PROMPT :: The reply to the records below should contain exactly the lines from the line with "ATOM 23 N N" through the line with "ATOM 64 C CA", and nothing besides.

### SUPPLIED MATERIAL ###

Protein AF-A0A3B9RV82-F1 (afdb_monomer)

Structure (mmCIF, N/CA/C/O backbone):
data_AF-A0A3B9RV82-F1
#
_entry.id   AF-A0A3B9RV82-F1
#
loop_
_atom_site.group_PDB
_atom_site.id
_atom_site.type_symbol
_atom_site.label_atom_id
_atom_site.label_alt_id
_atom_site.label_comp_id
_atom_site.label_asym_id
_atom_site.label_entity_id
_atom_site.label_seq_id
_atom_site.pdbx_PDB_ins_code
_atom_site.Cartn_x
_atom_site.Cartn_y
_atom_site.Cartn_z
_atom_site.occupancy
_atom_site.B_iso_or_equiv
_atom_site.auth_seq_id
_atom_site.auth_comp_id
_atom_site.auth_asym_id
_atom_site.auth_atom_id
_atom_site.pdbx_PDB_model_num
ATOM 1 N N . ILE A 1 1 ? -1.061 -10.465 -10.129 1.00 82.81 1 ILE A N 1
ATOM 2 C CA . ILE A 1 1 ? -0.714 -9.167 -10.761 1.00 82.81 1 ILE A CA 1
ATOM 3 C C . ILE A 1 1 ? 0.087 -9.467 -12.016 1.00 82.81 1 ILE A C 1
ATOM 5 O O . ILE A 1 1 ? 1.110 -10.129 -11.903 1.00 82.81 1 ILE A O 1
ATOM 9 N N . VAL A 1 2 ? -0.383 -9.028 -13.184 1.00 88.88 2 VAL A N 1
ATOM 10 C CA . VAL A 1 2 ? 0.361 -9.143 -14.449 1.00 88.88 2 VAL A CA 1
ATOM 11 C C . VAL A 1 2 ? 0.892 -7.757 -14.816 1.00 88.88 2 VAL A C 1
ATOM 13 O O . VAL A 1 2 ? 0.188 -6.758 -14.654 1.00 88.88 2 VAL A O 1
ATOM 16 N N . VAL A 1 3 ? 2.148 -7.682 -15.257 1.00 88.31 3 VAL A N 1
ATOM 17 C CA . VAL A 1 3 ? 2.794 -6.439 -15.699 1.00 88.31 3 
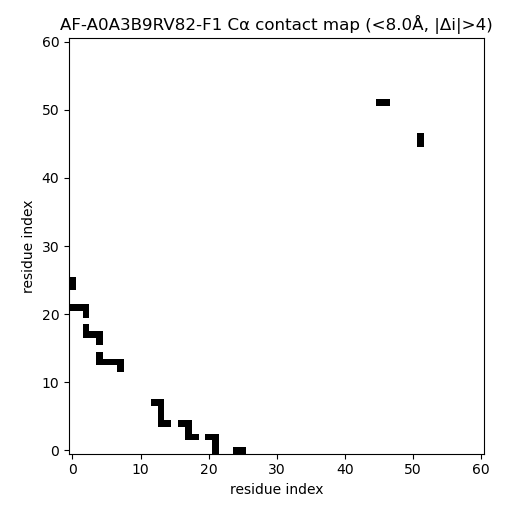VAL A CA 1
ATOM 18 C C . VAL A 1 3 ? 3.438 -6.676 -17.054 1.00 88.31 3 VAL A C 1
ATOM 20 O O . VAL A 1 3 ? 4.073 -7.703 -17.274 1.00 88.31 3 VAL A O 1
ATOM 23 N N . GLN A 1 4 ? 3.271 -5.705 -17.942 1.00 90.25 4 GLN A N 1
ATOM 24 C CA . GLN A 1 4 ? 3.832 -5.693 -19.284 1.00 90.25 4 GLN A CA 1
ATOM 25 C C . GLN A 1 4 ? 4.509 -4.345 -19.531 1.00 90.25 4 GLN A C 1
ATOM 27 O O . GLN A 1 4 ? 4.034 -3.318 -19.049 1.00 90.25 4 GLN A O 1
ATOM 32 N N . CYS A 1 5 ? 5.620 -4.351 -20.265 1.00 89.88 5 CYS A N 1
ATOM 33 C CA . CYS A 1 5 ? 6.341 -3.144 -20.657 1.00 89.88 5 CYS A CA 1
ATOM 34 C C . CYS A 1 5 ? 6.878 -3.319 -22.083 1.00 89.88 5 CYS A C 1
ATOM 36 O O . CYS A 1 5 ? 7.544 -4.313 -22.369 1.00 89.88 5 CYS A O 1
ATOM 38 N N . GLN A 1 6 ? 6.576 -2.363 -22.962 1.00 89.81 6 GLN A N 1
ATOM 39 C CA . GLN A 1 6 ? 7.012 -2.325 -24.367 1.00 89.81 6 GLN A CA 1
ATOM 40 C C . GLN A 1 6 ? 7.577 -0.939 -24.731 1.00 89.81 6 GLN A C 1
ATOM 42 O O . GLN A 1 6 ? 7.441 -0.476 -25.857 1.00 89.81 6 GLN A O 1
ATOM 47 N N . ASN A 1 7 ? 8.169 -0.247 -23.755 1.00 88.44 7 ASN A N 1
ATOM 48 C CA . ASN A 1 7 ? 8.513 1.169 -23.889 1.00 88.44 7 ASN A CA 1
ATOM 49 C C . ASN A 1 7 ? 9.775 1.399 -24.729 1.00 88.44 7 ASN A C 1
ATOM 51 O O . ASN A 1 7 ? 9.867 2.394 -25.440 1.00 88.44 7 ASN A O 1
ATOM 55 N N . ASP A 1 8 ? 10.742 0.487 -24.653 1.00 90.50 8 ASP A N 1
ATOM 56 C CA . ASP A 1 8 ? 12.021 0.589 -25.346 1.00 90.50 8 ASP A CA 1
ATOM 57 C C . ASP A 1 8 ? 12.182 -0.505 -26.406 1.00 90.50 8 ASP A C 1
ATOM 59 O O . ASP A 1 8 ? 11.619 -1.596 -26.315 1.00 90.50 8 ASP A O 1
ATOM 63 N N . ARG A 1 9 ? 13.078 -0.273 -27.371 1.00 91.56 9 ARG A N 1
ATOM 64 C CA . ARG A 1 9 ? 13.510 -1.308 -28.329 1.00 91.56 9 ARG A CA 1
ATOM 65 C C . ARG A 1 9 ? 14.247 -2.478 -27.655 1.00 91.56 9 ARG A C 1
ATOM 67 O O . ARG A 1 9 ? 14.303 -3.572 -28.206 1.00 91.56 9 ARG A O 1
ATOM 74 N N . SER A 1 10 ? 14.850 -2.259 -26.482 1.00 95.38 10 SER A N 1
ATOM 75 C CA . SER A 1 10 ? 15.633 -3.279 -25.772 1.00 95.38 10 SER A CA 1
ATOM 76 C C . SER A 1 10 ? 14.761 -4.139 -24.858 1.00
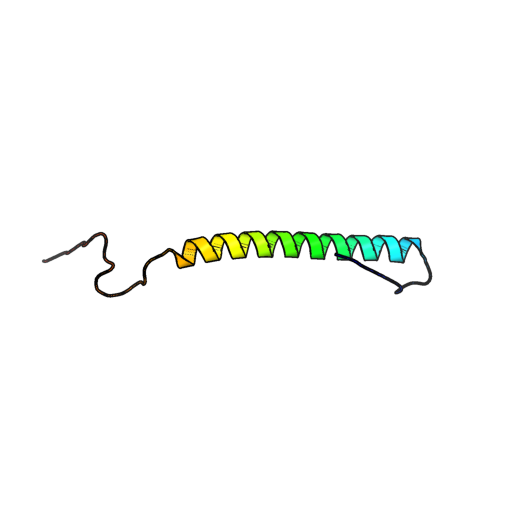 95.38 10 SER A C 1
ATOM 78 O O . SER A 1 10 ? 14.166 -3.641 -23.901 1.00 95.38 10 SER A O 1
ATOM 80 N N . GLN A 1 11 ? 14.782 -5.457 -25.079 1.00 91.62 11 GLN A N 1
ATOM 81 C CA . GLN A 1 11 ? 14.050 -6.418 -24.246 1.00 91.62 11 GLN A CA 1
ATOM 82 C C . GLN A 1 11 ? 14.497 -6.405 -22.776 1.00 91.62 11 GLN A C 1
ATOM 84 O O . GLN A 1 11 ? 13.676 -6.566 -21.876 1.00 91.62 11 GLN A O 1
ATOM 89 N N . HIS A 1 12 ? 15.791 -6.190 -22.511 1.00 94.19 12 HIS A N 1
ATOM 90 C CA . HIS A 1 12 ? 16.323 -6.218 -21.148 1.00 94.19 12 HIS A CA 1
ATOM 91 C C . HIS A 1 12 ? 15.891 -4.981 -20.362 1.00 94.19 12 HIS A C 1
ATOM 93 O O . HIS A 1 12 ? 15.526 -5.108 -19.195 1.00 94.19 12 HIS A O 1
ATOM 99 N N . LYS A 1 13 ? 15.844 -3.813 -21.018 1.00 93.88 13 LYS A N 1
ATOM 100 C CA . LYS A 1 13 ? 15.313 -2.581 -20.418 1.00 93.88 13 LYS A CA 1
ATOM 101 C C . LYS A 1 13 ? 13.820 -2.705 -20.120 1.00 93.88 13 LYS A C 1
ATOM 103 O O . LYS A 1 13 ? 13.395 -2.392 -19.013 1.00 93.88 13 LYS A O 1
ATOM 108 N N . ASN A 1 14 ? 13.046 -3.258 -21.055 1.00 93.94 14 ASN A N 1
ATOM 109 C CA . ASN A 1 14 ? 11.621 -3.525 -20.839 1.00 93.94 14 ASN A CA 1
ATOM 110 C C . ASN A 1 14 ? 11.387 -4.499 -19.681 1.00 93.94 14 ASN A C 1
ATOM 112 O O . ASN A 1 14 ? 10.516 -4.263 -18.845 1.00 93.94 14 ASN A O 1
ATOM 116 N N . LYS A 1 15 ? 12.190 -5.566 -19.588 1.00 93.81 15 LYS A N 1
ATOM 117 C CA . LYS A 1 15 ? 12.120 -6.526 -18.481 1.00 93.81 15 LYS A CA 1
ATOM 118 C C . LYS A 1 15 ? 12.433 -5.856 -17.141 1.00 93.81 15 LYS A C 1
ATOM 120 O O . LYS A 1 15 ? 11.672 -6.038 -16.195 1.00 93.81 15 LYS A O 1
ATOM 125 N N . ASP A 1 16 ? 13.499 -5.062 -17.057 1.00 95.00 16 ASP A N 1
ATOM 126 C CA . ASP A 1 16 ? 13
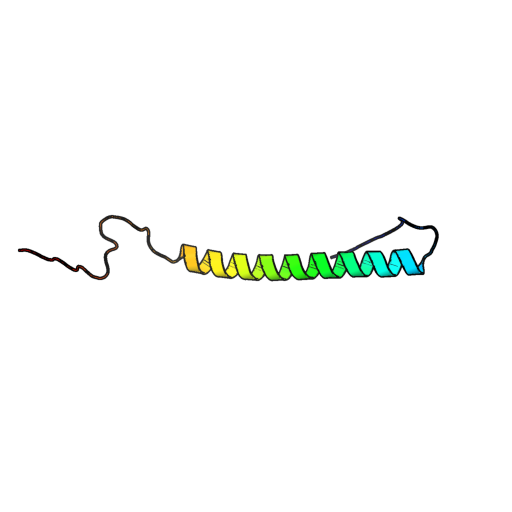.866 -4.342 -15.829 1.00 95.00 16 ASP A CA 1
ATOM 127 C C . ASP A 1 16 ? 12.773 -3.350 -15.394 1.00 95.00 16 ASP A C 1
ATOM 129 O O . ASP A 1 16 ? 12.338 -3.348 -14.241 1.00 95.00 16 ASP A O 1
ATOM 133 N N . ASN A 1 17 ? 12.233 -2.577 -16.338 1.00 94.19 17 ASN A N 1
ATOM 134 C CA . ASN A 1 17 ? 11.134 -1.648 -16.076 1.00 94.19 17 ASN A CA 1
ATOM 135 C C . ASN A 1 17 ? 9.845 -2.366 -15.645 1.00 94.19 17 ASN A C 1
ATOM 137 O O . ASN A 1 17 ? 9.191 -1.931 -14.694 1.00 94.19 17 ASN A O 1
ATOM 141 N N . ALA A 1 18 ? 9.502 -3.494 -16.271 1.00 95.31 18 ALA A N 1
ATOM 142 C CA . ALA A 1 18 ? 8.369 -4.317 -15.853 1.00 95.31 18 ALA A CA 1
ATOM 143 C C . ALA A 1 18 ? 8.549 -4.847 -14.420 1.00 95.31 18 ALA A C 1
ATOM 145 O O . ALA A 1 18 ? 7.600 -4.827 -13.637 1.00 95.31 18 ALA A O 1
ATOM 146 N N . PHE A 1 19 ? 9.762 -5.258 -14.031 1.00 95.75 19 PHE A N 1
ATOM 147 C CA . PHE A 1 19 ? 10.034 -5.681 -12.654 1.00 95.75 19 PHE A CA 1
ATOM 148 C C . PHE A 1 19 ? 9.928 -4.53
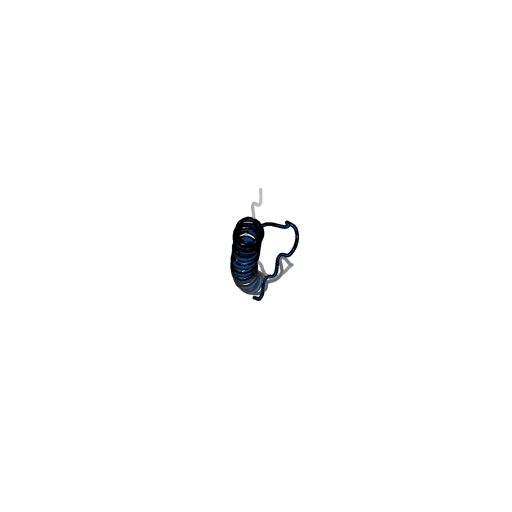6 -11.650 1.00 95.75 19 PHE A C 1
ATOM 150 O O . PHE A 1 19 ? 9.379 -4.741 -10.567 1.00 95.75 19 PHE A O 1
ATOM 157 N N . LYS A 1 20 ? 10.397 -3.333 -11.994 1.00 95.56 20 LYS A N 1
ATOM 158 C CA . LYS A 1 20 ? 10.224 -2.141 -11.146 1.00 95.56 20 LYS A CA 1
ATOM 159 C C . LYS A 1 20 ? 8.746 -1.849 -10.896 1.00 95.56 20 LYS A C 1
ATOM 161 O O . LYS A 1 20 ? 8.337 -1.697 -9.747 1.00 95.56 20 LYS A O 1
ATOM 166 N N . GLN A 1 21 ? 7.933 -1.864 -11.949 1.00 94.75 21 GLN A N 1
ATOM 167 C CA . GLN A 1 21 ? 6.485 -1.677 -11.837 1.00 94.75 21 GLN A CA 1
ATOM 168 C C . GLN A 1 21 ? 5.813 -2.799 -11.036 1.00 94.75 21 GLN A C 1
ATOM 170 O O . GLN A 1 21 ? 4.942 -2.530 -10.211 1.00 94.75 21 GLN A O 1
ATOM 175 N N . LEU A 1 22 ? 6.218 -4.056 -11.238 1.00 96.19 22 LEU A N 1
ATOM 176 C CA . LEU A 1 22 ? 5.678 -5.190 -10.488 1.00 96.19 22 LEU A CA 1
ATOM 177 C C . LEU A 1 22 ? 5.960 -5.058 -8.989 1.00 96.19 22 LEU A C 1
ATOM 179 O O . LEU A 1 22 ? 5.053 -5.265 -8.188 1.00 96.19 22 LEU A O 1
ATOM 183 N N . ARG A 1 23 ? 7.184 -4.676 -8.609 1.00 95.88 23 ARG A N 1
ATOM 184 C CA . ARG A 1 23 ? 7.551 -4.443 -7.204 1.00 95.88 23 ARG A CA 1
ATOM 185 C C . ARG A 1 23 ? 6.718 -3.327 -6.581 1.00 95.88 23 ARG A C 1
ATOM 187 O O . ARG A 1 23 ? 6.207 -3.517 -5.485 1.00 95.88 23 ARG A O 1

###

THE COMPLETED TASK ::
ATOM 23 N N . GLN A 1 4 ? 3.271 -5.705 -17.942 1.00 90.25 4 GLN A N 1
ATOM 24 C CA . GLN A 1 4 ? 3.832 -5.693 -19.284 1.00 90.25 4 GLN A CA 1
ATOM 25 C C . GLN A 1 4 ? 4.509 -4.345 -19.531 1.00 90.25 4 GLN A C 1
ATOM 27 O O . GLN A 1 4 ? 4.034 -3.318 -19.049 1.00 90.25 4 GLN A O 1
ATOM 32 N N . CYS A 1 5 ? 5.620 -4.351 -20.265 1.00 89.88 5 CYS A N 1
ATOM 33 C CA . CYS A 1 5 ? 6.341 -3.144 -20.657 1.00 89.88 5 CYS A CA 1
ATOM 34 C C . CYS A 1 5 ? 6.878 -3.319 -22.083 1.00 89.88 5 CYS A C 1
ATOM 36 O O . CYS A 1 5 ? 7.544 -4.313 -22.369 1.00 89.88 5 CYS A O 1
ATOM 38 N N . GLN A 1 6 ? 6.576 -2.363 -22.962 1.00 89.81 6 GLN A N 1
ATOM 39 C CA . GLN A 1 6 ? 7.012 -2.325 -24.367 1.00 89.81 6 GLN A CA 1
ATOM 40 C C . GLN A 1 6 ? 7.577 -0.939 -24.731 1.00 89.81 6 GLN A C 1
ATOM 42 O O . GLN A 1 6 ? 7.441 -0.476 -25.857 1.00 89.81 6 GLN A O 1
ATOM 47 N N . ASN A 1 7 ? 8.169 -0.247 -23.755 1.00 88.44 7 ASN A N 1
ATOM 48 C CA . ASN A 1 7 ? 8.513 1.169 -23.889 1.00 88.44 7 ASN A CA 1
ATOM 49 C C . ASN A 1 7 ? 9.775 1.399 -24.729 1.00 88.44 7 ASN A C 1
ATOM 51 O O . ASN A 1 7 ? 9.867 2.394 -25.440 1.00 88.44 7 ASN A O 1
ATOM 55 N N . ASP A 1 8 ? 10.742 0.487 -24.653 1.00 90.50 8 ASP A N 1
ATOM 56 C CA . ASP A 1 8 ? 12.021 0.589 -25.346 1.00 90.50 8 ASP A CA 1
ATOM 57 C C . ASP A 1 8 ? 12.182 -0.505 -26.406 1.00 90.50 8 ASP A C 1
ATOM 59 O O . ASP A 1 8 ? 11.619 -1.596 -26.315 1.00 90.50 8 ASP A O 1
ATOM 63 N N . ARG A 1 9 ? 13.078 -0.273 -27.371 1.00 91.56 9 ARG A N 1
ATOM 64 C CA . ARG A 1 9 ? 13.510 -1.308 -28.329 1.00 91.56 9 ARG A CA 1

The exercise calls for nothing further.